A study by AT&T research found that 19 out of 20 social networking sites shared information with third parties in a way that would allow third parties to associate online activities with actual identities. The researchers tracked privacy leakage (including presence and location data as well as the unique device identifiers on mobile devices) to determine whether existing privacy protection measures are still adequate. The report states that even if a company provides a range of privacy settings, "the multi-dimensional nature of the issue makes the problem of protecting information significantly harder." The researchers found leakage of personally identifiable information (PII) from all twenty social networking sites. They conclude that "[t]he combination of location information, unique identifiers of devices, and traditional leakage of other PII all conspire against protection of a user's privacy."

Cell Phone Tracking Methods

Cell phones, smartphones, and other mobile devices (e.g. laptops and tablets) can be located whenever they are turned on. Current location-tracking technologies can be used to pinpoint users of mobile devices in several ways. First, service providers have access to network-based and handset-based technologies that can locate a phone for emergency purposes. Second, historical location can frequently be discerned from service provider records. Finally, third party devices such as Wi-Fi hotspots or IMSI catchers can be used to track nearby mobile devices in real time. The accuracy of these methods depends on a variety of technological and environmental factors, but the location data will only get more precise as the technology evolves.

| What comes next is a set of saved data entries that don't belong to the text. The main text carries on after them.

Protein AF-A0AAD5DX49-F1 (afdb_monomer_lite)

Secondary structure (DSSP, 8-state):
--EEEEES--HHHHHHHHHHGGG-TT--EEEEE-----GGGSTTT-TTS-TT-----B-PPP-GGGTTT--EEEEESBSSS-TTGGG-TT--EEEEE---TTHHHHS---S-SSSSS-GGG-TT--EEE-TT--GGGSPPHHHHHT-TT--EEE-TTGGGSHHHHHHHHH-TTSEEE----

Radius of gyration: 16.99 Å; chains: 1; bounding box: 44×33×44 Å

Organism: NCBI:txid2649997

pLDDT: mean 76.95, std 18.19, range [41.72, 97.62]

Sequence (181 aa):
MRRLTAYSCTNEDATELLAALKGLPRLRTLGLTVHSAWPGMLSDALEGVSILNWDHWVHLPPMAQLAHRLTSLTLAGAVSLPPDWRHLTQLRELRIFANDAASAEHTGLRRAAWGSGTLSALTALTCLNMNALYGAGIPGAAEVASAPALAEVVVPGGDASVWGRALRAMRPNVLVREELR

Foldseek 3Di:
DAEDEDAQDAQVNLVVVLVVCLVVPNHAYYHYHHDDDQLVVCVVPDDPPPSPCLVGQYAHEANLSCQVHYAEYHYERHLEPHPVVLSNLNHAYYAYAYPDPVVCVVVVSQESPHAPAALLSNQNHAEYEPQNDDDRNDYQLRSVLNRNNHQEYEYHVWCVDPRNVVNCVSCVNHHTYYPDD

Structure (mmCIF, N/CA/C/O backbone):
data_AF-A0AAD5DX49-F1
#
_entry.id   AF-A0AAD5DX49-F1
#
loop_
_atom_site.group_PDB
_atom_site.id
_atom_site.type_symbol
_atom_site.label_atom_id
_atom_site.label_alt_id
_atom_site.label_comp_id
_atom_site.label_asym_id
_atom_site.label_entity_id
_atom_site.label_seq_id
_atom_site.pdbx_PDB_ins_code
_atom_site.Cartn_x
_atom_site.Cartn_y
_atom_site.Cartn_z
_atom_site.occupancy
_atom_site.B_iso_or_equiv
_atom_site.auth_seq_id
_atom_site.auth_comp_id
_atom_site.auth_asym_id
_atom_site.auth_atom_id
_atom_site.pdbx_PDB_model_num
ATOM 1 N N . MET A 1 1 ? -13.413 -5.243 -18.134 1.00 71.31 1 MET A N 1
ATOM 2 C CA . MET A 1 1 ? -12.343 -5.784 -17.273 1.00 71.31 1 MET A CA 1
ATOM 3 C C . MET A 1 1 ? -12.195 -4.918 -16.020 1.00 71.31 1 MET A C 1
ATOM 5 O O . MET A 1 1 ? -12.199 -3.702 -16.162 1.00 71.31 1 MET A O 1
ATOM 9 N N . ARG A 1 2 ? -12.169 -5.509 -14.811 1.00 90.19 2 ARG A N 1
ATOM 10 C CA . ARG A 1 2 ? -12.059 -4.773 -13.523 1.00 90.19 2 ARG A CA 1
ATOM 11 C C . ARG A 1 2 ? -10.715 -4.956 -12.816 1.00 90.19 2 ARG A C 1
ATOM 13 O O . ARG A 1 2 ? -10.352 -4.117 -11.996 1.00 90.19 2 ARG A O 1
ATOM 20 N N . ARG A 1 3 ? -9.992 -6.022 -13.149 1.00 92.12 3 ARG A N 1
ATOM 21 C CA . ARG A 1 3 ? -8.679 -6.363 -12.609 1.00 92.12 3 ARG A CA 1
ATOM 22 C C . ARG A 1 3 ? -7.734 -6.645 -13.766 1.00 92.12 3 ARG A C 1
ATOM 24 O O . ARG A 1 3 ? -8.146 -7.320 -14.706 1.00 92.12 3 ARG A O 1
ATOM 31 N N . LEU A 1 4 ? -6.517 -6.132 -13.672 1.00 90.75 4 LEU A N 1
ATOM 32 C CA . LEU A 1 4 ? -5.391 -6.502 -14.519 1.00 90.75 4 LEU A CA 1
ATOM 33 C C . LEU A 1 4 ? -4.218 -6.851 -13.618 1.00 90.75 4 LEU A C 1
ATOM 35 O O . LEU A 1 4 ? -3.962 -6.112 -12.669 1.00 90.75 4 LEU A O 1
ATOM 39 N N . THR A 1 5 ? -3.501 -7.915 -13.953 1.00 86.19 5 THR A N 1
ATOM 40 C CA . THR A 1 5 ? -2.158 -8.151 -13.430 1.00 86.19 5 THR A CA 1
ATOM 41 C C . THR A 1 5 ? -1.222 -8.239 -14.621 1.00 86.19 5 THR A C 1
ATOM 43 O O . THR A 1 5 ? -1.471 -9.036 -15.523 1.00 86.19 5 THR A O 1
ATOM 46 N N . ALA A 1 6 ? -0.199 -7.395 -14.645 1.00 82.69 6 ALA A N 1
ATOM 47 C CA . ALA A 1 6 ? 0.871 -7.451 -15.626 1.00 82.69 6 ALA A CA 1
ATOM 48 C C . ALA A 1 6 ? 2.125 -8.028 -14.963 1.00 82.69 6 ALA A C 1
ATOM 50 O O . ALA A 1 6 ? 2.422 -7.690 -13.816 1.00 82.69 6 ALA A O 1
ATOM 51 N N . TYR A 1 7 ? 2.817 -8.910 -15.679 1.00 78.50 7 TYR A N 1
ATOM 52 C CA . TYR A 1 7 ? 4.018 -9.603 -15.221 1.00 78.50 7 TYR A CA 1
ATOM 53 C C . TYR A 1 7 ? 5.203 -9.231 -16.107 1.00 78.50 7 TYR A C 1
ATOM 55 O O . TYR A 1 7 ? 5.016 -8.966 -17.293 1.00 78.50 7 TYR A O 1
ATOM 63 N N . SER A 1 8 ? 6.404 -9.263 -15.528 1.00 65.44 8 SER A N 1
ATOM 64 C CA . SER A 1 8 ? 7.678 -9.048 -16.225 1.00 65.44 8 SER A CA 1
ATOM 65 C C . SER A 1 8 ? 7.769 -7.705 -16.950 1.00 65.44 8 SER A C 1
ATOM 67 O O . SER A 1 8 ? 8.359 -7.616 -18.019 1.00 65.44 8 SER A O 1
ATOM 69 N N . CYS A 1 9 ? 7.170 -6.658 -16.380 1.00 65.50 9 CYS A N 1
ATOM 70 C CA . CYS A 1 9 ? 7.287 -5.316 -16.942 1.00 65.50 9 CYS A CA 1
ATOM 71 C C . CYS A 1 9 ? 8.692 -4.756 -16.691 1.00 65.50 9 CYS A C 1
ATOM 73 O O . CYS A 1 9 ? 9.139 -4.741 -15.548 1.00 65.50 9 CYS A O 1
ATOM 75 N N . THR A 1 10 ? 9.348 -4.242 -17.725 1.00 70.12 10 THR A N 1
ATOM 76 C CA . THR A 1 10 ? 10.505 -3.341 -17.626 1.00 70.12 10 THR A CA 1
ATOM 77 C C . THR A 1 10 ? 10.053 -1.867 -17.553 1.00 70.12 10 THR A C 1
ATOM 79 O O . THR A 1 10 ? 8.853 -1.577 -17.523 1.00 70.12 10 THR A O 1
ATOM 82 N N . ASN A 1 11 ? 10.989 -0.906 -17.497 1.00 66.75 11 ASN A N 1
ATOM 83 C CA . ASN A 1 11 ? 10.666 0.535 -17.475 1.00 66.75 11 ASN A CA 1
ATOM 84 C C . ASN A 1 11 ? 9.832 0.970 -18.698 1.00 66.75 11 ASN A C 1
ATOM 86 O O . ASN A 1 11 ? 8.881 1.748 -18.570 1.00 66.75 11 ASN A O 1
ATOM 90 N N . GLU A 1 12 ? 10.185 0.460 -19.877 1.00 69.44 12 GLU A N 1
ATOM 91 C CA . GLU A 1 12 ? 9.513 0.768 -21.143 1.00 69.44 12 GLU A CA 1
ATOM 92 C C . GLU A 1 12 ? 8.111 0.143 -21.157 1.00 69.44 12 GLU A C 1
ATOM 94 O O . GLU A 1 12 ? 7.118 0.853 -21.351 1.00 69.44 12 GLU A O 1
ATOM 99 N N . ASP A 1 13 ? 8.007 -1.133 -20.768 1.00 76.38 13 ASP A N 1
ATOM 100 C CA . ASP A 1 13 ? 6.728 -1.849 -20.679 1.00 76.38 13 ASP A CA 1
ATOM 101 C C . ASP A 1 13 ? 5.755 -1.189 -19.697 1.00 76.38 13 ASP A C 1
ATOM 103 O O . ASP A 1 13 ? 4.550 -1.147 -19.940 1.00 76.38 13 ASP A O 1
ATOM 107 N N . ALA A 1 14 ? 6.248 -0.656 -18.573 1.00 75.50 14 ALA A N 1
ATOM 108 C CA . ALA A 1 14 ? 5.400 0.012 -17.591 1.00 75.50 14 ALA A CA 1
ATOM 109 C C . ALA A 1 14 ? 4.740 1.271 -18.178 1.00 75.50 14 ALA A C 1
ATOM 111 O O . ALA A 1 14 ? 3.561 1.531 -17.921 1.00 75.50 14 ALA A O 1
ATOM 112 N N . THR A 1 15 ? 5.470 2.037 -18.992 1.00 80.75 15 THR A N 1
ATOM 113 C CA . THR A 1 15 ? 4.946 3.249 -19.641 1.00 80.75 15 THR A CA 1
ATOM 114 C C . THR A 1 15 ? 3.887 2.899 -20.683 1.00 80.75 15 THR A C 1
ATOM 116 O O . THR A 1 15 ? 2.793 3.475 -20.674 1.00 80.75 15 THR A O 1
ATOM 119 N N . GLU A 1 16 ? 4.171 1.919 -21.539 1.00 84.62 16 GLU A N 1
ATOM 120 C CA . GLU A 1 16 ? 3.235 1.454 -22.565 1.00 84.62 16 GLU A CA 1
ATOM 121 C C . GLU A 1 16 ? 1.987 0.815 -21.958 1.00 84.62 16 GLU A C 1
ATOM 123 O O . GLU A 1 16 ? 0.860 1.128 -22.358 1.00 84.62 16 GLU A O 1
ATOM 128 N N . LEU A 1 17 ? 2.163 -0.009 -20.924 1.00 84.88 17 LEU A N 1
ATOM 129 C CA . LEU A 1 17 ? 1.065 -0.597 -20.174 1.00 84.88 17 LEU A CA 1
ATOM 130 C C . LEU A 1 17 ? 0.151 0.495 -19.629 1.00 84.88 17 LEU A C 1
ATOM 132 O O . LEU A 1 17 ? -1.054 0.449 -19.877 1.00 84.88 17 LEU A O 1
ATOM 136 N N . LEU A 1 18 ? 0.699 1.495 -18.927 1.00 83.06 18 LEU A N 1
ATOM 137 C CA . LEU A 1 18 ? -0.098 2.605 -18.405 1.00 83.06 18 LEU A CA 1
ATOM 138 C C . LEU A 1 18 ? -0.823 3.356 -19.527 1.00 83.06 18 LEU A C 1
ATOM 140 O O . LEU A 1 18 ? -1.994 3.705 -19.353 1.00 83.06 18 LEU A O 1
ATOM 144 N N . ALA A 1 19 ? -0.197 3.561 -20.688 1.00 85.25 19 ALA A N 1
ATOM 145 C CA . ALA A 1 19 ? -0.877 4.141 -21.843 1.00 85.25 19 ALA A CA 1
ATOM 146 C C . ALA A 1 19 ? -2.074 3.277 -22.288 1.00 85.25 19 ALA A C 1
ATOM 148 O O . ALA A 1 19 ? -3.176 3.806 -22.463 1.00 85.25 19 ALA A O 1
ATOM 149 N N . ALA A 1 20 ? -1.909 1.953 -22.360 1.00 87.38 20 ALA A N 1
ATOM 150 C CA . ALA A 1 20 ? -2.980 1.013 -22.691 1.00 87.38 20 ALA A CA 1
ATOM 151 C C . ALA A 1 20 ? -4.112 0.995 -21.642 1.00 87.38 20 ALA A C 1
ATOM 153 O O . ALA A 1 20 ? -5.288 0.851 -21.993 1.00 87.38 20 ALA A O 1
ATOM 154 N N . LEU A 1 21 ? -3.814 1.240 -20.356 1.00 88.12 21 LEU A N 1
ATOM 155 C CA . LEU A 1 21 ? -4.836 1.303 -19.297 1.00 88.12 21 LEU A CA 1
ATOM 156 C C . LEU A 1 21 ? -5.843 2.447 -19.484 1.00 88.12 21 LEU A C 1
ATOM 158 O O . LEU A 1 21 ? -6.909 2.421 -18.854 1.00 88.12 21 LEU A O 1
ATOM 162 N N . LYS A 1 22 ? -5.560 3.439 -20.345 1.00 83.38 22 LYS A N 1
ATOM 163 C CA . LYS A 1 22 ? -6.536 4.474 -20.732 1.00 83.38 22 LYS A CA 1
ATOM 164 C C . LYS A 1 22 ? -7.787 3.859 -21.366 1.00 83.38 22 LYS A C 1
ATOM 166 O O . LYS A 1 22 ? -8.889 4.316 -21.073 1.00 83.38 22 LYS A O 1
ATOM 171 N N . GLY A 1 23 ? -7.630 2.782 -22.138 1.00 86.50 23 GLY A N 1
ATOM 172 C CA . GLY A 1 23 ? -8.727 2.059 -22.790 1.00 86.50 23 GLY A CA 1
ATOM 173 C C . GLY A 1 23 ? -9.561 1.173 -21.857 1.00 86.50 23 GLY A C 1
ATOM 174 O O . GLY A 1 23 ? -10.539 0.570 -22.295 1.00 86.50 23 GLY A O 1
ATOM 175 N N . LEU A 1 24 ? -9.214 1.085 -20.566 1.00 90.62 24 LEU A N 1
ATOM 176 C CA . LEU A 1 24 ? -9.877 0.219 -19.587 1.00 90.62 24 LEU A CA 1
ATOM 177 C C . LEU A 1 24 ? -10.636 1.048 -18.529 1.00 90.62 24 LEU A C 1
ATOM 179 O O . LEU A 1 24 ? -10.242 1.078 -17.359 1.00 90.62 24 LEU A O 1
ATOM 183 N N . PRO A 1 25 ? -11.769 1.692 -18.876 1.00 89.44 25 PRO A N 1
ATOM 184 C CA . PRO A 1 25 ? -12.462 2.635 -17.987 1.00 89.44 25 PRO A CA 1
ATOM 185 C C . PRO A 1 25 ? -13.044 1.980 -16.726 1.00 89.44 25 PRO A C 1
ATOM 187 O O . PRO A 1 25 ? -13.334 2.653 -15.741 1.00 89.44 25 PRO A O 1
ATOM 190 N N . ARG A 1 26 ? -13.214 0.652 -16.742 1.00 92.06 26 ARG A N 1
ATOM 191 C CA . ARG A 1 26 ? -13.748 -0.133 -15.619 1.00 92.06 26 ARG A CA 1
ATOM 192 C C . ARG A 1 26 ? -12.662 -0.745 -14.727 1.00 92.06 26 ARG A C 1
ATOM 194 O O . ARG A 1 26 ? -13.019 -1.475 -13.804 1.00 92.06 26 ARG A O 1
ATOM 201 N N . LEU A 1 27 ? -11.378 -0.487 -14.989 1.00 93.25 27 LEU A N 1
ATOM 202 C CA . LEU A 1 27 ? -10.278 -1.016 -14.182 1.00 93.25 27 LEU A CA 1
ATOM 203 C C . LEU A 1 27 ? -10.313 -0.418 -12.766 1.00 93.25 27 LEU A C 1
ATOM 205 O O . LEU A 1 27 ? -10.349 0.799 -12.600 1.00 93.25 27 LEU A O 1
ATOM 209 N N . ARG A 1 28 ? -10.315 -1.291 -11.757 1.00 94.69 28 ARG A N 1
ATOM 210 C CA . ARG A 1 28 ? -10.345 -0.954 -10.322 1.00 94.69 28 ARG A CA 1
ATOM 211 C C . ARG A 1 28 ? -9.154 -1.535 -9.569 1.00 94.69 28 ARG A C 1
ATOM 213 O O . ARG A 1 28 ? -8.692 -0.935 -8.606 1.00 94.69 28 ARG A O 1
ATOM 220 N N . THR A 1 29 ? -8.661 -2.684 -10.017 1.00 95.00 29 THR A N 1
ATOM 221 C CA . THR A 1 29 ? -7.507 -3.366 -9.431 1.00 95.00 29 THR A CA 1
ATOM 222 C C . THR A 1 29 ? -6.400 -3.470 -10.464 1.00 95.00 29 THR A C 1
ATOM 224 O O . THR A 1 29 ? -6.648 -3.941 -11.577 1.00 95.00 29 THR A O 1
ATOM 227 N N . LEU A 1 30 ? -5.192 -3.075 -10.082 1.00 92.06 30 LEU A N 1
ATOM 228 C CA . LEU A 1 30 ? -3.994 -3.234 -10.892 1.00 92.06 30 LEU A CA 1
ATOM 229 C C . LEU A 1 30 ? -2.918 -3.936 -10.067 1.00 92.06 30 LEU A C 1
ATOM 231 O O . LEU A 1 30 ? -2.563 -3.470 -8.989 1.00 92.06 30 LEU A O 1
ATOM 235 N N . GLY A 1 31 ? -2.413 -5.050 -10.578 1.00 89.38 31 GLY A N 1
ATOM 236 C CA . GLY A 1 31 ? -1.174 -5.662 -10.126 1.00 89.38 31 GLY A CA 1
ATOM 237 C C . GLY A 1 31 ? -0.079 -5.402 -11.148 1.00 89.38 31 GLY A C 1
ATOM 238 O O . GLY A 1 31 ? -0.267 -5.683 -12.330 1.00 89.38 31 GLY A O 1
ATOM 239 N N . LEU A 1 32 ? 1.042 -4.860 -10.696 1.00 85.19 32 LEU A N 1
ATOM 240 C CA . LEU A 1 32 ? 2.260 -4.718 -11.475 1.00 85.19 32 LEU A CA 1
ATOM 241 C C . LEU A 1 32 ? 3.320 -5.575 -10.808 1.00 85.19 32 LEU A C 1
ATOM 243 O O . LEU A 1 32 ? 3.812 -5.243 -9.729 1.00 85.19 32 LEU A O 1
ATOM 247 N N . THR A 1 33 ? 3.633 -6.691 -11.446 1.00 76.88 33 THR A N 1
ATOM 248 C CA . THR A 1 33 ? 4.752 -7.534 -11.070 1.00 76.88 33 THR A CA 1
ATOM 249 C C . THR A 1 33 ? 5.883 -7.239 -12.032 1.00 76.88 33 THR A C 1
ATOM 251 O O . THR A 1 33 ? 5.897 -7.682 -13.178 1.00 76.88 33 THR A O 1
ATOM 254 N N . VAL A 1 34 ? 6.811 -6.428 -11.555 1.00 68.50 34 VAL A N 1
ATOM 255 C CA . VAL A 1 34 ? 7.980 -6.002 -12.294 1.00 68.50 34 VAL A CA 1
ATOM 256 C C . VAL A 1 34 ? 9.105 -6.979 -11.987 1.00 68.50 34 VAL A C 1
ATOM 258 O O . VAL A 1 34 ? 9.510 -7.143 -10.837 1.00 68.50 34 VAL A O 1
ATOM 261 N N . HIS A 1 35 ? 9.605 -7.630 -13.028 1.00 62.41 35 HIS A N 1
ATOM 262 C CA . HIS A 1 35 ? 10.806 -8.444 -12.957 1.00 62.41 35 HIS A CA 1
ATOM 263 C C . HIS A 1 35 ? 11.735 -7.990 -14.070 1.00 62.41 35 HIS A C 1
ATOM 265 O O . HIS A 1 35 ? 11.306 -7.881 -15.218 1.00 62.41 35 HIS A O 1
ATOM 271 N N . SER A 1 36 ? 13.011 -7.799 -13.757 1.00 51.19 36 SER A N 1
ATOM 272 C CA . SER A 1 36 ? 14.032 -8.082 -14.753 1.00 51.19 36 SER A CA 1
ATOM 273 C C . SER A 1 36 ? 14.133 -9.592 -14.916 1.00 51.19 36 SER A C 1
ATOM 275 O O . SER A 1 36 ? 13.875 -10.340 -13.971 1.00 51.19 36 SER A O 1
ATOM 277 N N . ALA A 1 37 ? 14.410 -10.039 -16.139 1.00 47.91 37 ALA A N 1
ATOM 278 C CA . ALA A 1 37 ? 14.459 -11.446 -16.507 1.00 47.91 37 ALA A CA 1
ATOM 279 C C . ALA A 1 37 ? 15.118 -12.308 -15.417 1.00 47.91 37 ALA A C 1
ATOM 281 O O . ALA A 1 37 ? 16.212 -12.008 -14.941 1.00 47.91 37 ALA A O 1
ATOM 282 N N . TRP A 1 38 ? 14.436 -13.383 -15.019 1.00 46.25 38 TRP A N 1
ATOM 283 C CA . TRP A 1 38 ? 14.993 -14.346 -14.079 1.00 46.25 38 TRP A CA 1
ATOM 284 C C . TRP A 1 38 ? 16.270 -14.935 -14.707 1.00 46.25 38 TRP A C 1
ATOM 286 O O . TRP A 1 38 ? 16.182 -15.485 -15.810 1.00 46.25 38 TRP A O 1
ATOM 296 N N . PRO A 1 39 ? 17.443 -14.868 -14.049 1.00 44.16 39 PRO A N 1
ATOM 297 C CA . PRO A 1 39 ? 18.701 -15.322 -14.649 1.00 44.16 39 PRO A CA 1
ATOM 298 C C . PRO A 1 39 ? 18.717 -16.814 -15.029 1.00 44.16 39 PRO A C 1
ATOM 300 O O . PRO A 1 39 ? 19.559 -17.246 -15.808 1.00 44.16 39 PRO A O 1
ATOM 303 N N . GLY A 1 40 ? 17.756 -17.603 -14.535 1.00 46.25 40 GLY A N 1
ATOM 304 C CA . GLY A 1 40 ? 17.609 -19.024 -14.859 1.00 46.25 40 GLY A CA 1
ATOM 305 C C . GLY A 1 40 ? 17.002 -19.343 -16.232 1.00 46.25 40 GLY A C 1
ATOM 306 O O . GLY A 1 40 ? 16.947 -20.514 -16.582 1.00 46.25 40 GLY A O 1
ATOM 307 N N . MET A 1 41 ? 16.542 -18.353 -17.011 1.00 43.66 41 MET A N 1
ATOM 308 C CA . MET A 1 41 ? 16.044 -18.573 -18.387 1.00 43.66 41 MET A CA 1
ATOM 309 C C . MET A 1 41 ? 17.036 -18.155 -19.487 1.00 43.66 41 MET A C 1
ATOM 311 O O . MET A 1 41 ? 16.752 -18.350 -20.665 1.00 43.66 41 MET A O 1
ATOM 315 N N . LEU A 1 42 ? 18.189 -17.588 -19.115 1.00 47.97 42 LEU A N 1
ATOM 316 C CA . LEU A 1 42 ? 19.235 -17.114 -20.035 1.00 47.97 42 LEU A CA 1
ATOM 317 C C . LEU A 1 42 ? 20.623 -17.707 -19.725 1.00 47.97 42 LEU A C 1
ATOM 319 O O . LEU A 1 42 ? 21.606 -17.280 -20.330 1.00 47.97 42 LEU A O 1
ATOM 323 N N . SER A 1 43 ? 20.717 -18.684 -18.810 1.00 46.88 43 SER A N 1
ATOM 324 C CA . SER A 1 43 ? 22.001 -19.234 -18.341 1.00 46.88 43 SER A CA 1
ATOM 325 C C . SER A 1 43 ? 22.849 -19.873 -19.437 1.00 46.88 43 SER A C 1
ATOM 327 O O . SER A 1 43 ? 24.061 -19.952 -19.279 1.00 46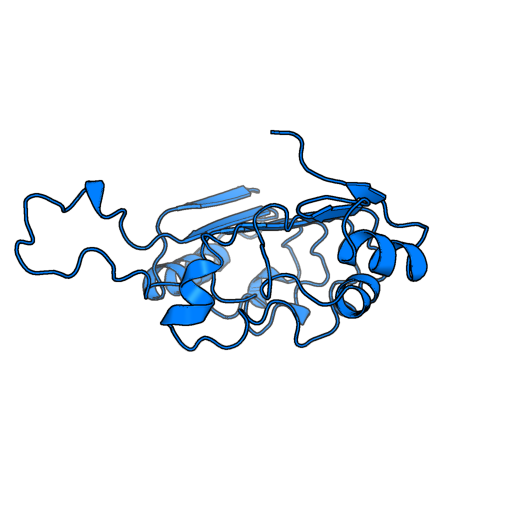.88 43 SER A O 1
ATOM 329 N N . ASP A 1 44 ? 22.241 -20.280 -20.552 1.00 47.06 44 ASP A N 1
ATOM 330 C CA . ASP A 1 44 ? 22.954 -21.036 -21.584 1.00 47.06 44 ASP A CA 1
ATOM 331 C C . ASP A 1 44 ? 23.445 -20.157 -22.749 1.00 47.06 44 ASP A C 1
ATOM 333 O O . ASP A 1 44 ? 24.180 -20.636 -23.607 1.00 47.06 44 ASP A O 1
ATOM 337 N N . ALA A 1 45 ? 23.069 -18.871 -22.802 1.00 48.25 45 ALA A N 1
ATOM 338 C CA . ALA A 1 45 ? 23.364 -18.000 -23.950 1.00 48.25 45 ALA A CA 1
ATOM 339 C C . ALA A 1 45 ? 24.325 -16.835 -23.655 1.00 48.25 45 ALA A C 1
ATOM 341 O O . ALA A 1 45 ? 24.723 -16.131 -24.582 1.00 48.25 45 ALA A O 1
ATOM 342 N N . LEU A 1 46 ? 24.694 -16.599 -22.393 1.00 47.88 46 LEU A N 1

  1. Network-based Location Technologies
  2. Network-based location tracking technologies rely on existing equipment to determine the location of a target device. See Ali H. Sayed, Alireza Tarighat & Nima Khajehnouri, Network-Based Wireless Location, IEEE Signal Processing Magazine 24, 26 (Jul. 2005). Cell phone networks consist of a series of antennas (or “cell sites”), which can be densely concentrated in urban areas with many users. See CTIA: The Wireless Association, Wireless in America: How Wireless Works (Jan. 2011). Mobile devices communicate with nearby cell sites during a process called “registration,” which occurs automatically even when the device is idle. A Guide to the Wireless Engineering Body of Knowledge 77 (Andrzej Jajszcyk ed., 2nd ed. 2011). During the registration process, mobile devices also communicate with nearby cell sites in order to identify the strongest signal. Michele Sequeira & Michael Westphal, Cell Phone Science: What Happens When You Call and Why 104 (2010). A similar process occurs when a user moves from one cell to another while making a call. See Nishith D. Tripathi, Jeffrey H. Reed & Hugh F. VanLandingham, Handoff in Cellular Systems, IEEE Pers. Comm., Dec. 1998, at 26. The service provider can also initiate the registration process. See CDMA Glossary, supra note 3 (describing “Non-Autonomous Registration” as “[a] registration method in which the base station initiates registration.”). Once registration occurs, the information is stored temporarily in service provider databases in order to route calls. Tripathi, supra, at 26. A log is also typically created every time a call is made or data downloaded. See Stephanie K. Pell & Christopher Soghoian, Can You See Me Now? Toward Reasonable Standards for Law Enforcement Access to Location Data that Congress Could Enact, 26 Berkeley Tech. L.J. 117, 128 (2012) (these logs reveal “which particular cell site a phone was near at the time of the call.”).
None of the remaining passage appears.